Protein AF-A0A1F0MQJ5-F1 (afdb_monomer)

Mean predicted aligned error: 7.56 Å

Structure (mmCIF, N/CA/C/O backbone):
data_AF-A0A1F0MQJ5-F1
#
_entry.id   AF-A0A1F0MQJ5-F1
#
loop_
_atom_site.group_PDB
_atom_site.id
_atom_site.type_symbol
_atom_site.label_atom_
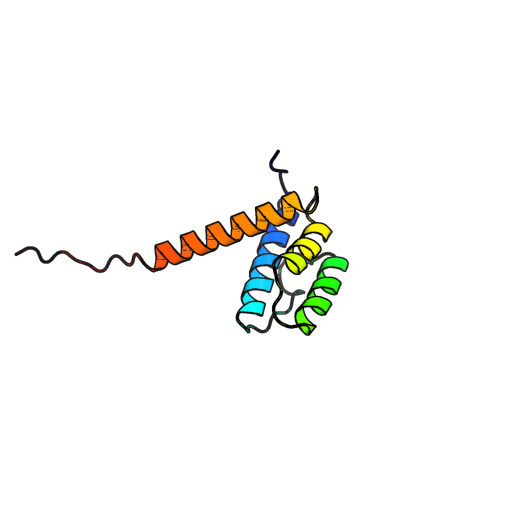id
_atom_site.label_alt_id
_atom_site.label_comp_id
_atom_site.label_asym_id
_atom_site.label_entity_id
_atom_site.label_seq_id
_atom_site.pdbx_PDB_ins_code
_atom_site.Cartn_x
_atom_site.Cartn_y
_atom_site.Cartn_z
_atom_site.occupancy
_atom_site.B_iso_or_equiv
_atom_site.auth_seq_id
_atom_site.auth_comp_id
_atom_site.auth_asym_id
_atom_site.auth_atom_id
_atom_site.pdbx_PDB_model_num
ATOM 1 N N . MET A 1 1 ? 19.219 4.192 -2.213 1.00 39.84 1 MET A N 1
ATOM 2 C CA . MET A 1 1 ? 18.661 4.361 -3.567 1.00 39.84 1 MET A CA 1
ATOM 3 C C . MET A 1 1 ? 17.149 4.326 -3.433 1.00 39.84 1 MET A C 1
ATOM 5 O O . MET A 1 1 ? 16.637 3.303 -2.996 1.00 39.84 1 MET A O 1
ATOM 9 N N . LEU A 1 2 ? 16.463 5.441 -3.694 1.00 52.19 2 LEU A N 1
ATOM 10 C CA . LEU A 1 2 ? 15.026 5.409 -3.984 1.00 52.19 2 LEU A CA 1
ATOM 11 C C . LEU A 1 2 ? 14.899 4.677 -5.324 1.00 52.19 2 LEU A C 1
ATOM 13 O O . LEU A 1 2 ? 15.553 5.082 -6.285 1.00 52.19 2 LEU A O 1
ATOM 17 N N . MET A 1 3 ? 14.189 3.552 -5.378 1.00 64.25 3 MET A N 1
ATOM 18 C CA . MET A 1 3 ? 13.932 2.911 -6.668 1.00 64.25 3 MET A CA 1
ATOM 19 C C . MET A 1 3 ? 12.956 3.782 -7.440 1.00 64.25 3 MET A C 1
ATOM 21 O O . MET A 1 3 ? 11.919 4.167 -6.904 1.00 64.25 3 MET A O 1
ATOM 25 N N . ALA A 1 4 ? 13.300 4.091 -8.686 1.00 80.06 4 ALA A N 1
ATOM 26 C CA . ALA A 1 4 ? 12.366 4.730 -9.591 1.00 80.06 4 ALA A CA 1
ATOM 27 C C . ALA A 1 4 ? 11.268 3.713 -9.925 1.00 80.06 4 ALA A C 1
ATOM 29 O O . ALA A 1 4 ? 11.544 2.685 -10.547 1.00 80.06 4 ALA A O 1
ATOM 30 N N . LEU A 1 5 ? 10.048 3.979 -9.463 1.00 87.50 5 LEU A N 1
ATOM 31 C CA . LEU A 1 5 ? 8.877 3.231 -9.895 1.00 87.50 5 LEU A CA 1
ATOM 32 C C . LEU A 1 5 ? 8.549 3.602 -11.337 1.00 87.50 5 LEU A C 1
ATOM 34 O O . LEU A 1 5 ? 8.769 4.731 -11.778 1.00 87.50 5 LEU A O 1
ATOM 38 N N . THR A 1 6 ? 8.007 2.644 -12.076 1.00 92.69 6 THR A N 1
ATOM 39 C CA . THR A 1 6 ? 7.322 2.963 -13.330 1.00 92.69 6 THR A CA 1
ATOM 40 C C . THR A 1 6 ? 6.029 3.724 -13.035 1.00 92.69 6 THR A C 1
ATOM 42 O O . THR A 1 6 ? 5.462 3.601 -11.948 1.00 92.69 6 THR A O 1
ATOM 45 N N . PHE A 1 7 ? 5.518 4.454 -14.029 1.00 90.81 7 PHE A N 1
ATOM 46 C CA . PHE A 1 7 ? 4.222 5.133 -13.929 1.00 90.81 7 PHE A CA 1
ATOM 47 C C . PHE A 1 7 ? 3.091 4.180 -13.504 1.00 90.81 7 PHE A C 1
ATOM 49 O O . PHE A 1 7 ? 2.257 4.530 -12.672 1.00 90.81 7 PHE A O 1
ATOM 56 N N . GLU A 1 8 ? 3.080 2.960 -14.051 1.00 93.88 8 GLU A N 1
ATOM 57 C CA . GLU A 1 8 ? 2.097 1.932 -13.704 1.00 93.88 8 GLU A CA 1
ATOM 58 C C . GLU A 1 8 ? 2.199 1.539 -12.225 1.00 93.88 8 GLU A C 1
ATOM 60 O O . GLU A 1 8 ? 1.193 1.527 -11.521 1.00 93.88 8 GLU A O 1
ATOM 65 N N . GLN A 1 9 ? 3.413 1.296 -11.723 1.00 94.31 9 GLN A N 1
ATOM 66 C CA . GLN A 1 9 ? 3.645 0.929 -10.322 1.00 94.31 9 GLN A CA 1
ATOM 67 C C . GLN A 1 9 ? 3.279 2.050 -9.350 1.00 94.31 9 GLN A C 1
ATOM 69 O O . GLN A 1 9 ? 2.675 1.781 -8.316 1.00 94.31 9 GLN A O 1
ATOM 74 N N . GLU A 1 10 ? 3.620 3.297 -9.674 1.00 92.62 10 GLU A N 1
ATOM 75 C CA . GLU A 1 10 ? 3.250 4.458 -8.863 1.00 92.62 10 GLU A CA 1
ATOM 76 C C . GLU A 1 10 ? 1.728 4.647 -8.831 1.00 92.62 10 GLU A C 1
ATOM 78 O O . GLU A 1 10 ? 1.138 4.791 -7.760 1.00 92.62 10 GLU A O 1
ATOM 83 N N . THR A 1 11 ? 1.071 4.552 -9.990 1.00 94.00 11 THR A N 1
ATOM 84 C CA . THR A 1 11 ? -0.388 4.679 -10.090 1.00 94.00 11 THR A CA 1
ATOM 85 C C . THR A 1 11 ? -1.099 3.564 -9.322 1.00 94.00 11 THR A C 1
ATOM 87 O O . THR A 1 11 ? -2.060 3.829 -8.599 1.00 94.00 11 THR A O 1
ATOM 90 N N . LEU A 1 12 ? -0.624 2.318 -9.431 1.00 96.06 12 LEU A N 1
ATOM 91 C CA . LEU A 1 12 ? -1.160 1.194 -8.664 1.00 96.06 12 LEU A CA 1
ATOM 92 C C . LEU A 1 12 ? -0.914 1.359 -7.158 1.00 96.06 12 LEU A C 1
ATOM 94 O O . LEU A 1 12 ? -1.811 1.057 -6.373 1.00 96.06 12 LEU A O 1
ATOM 98 N N . ALA A 1 13 ? 0.244 1.879 -6.741 1.00 95.50 13 ALA A N 1
ATOM 99 C CA . ALA A 1 13 ? 0.537 2.133 -5.330 1.00 95.50 13 ALA A CA 1
ATOM 100 C C . ALA A 1 13 ? -0.412 3.188 -4.742 1.00 95.50 13 ALA A C 1
ATOM 102 O O . ALA A 1 13 ? -1.034 2.939 -3.712 1.00 95.50 13 ALA A O 1
ATOM 103 N N . LEU A 1 14 ? -0.596 4.321 -5.427 1.00 94.69 14 LEU A N 1
ATOM 104 C CA . LEU A 1 14 ? -1.539 5.365 -5.011 1.00 94.69 14 LEU A CA 1
ATOM 105 C C . LEU A 1 14 ? -2.980 4.848 -4.973 1.00 94.69 14 LEU A C 1
ATOM 107 O O . LEU A 1 14 ? -3.700 5.086 -4.005 1.00 94.69 14 LEU A O 1
ATOM 111 N N . LYS A 1 15 ? -3.391 4.091 -5.999 1.00 95.88 15 LYS A N 1
ATOM 112 C CA . LYS A 1 15 ? -4.710 3.453 -6.043 1.00 95.88 15 LYS A CA 1
ATOM 113 C C . LYS A 1 15 ? -4.907 2.530 -4.843 1.00 95.88 15 LYS A C 1
ATOM 115 O O . LYS A 1 15 ? -5.956 2.596 -4.210 1.00 95.88 15 LYS A O 1
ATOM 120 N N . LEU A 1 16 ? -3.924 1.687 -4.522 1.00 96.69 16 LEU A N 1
================================
* Instructions to follow: Transcribe the lines above between the line holding "ATOM 83 N N" and the line holding "ATOM 87 O O", inclusive, exactly as they stand and with nothing added.

* Finished task:
ATOM 83 N N . THR A 1 11 ? 1.071 4.552 -9.990 1.00 94.00 11 THR A N 1
ATOM 84 C CA . THR A 1 11 ? -0.388 4.679 -10.090 1.00 94.00 11 THR A CA 1
ATOM 85 C C . THR A 1 11 ? -1.099 3.564 -9.322 1.00 94.00 11 THR A C 1
ATOM 87 O O . THR A 1 11 ? -2.060 3.829 -8.599 1.00 94.00 11 THR A O 1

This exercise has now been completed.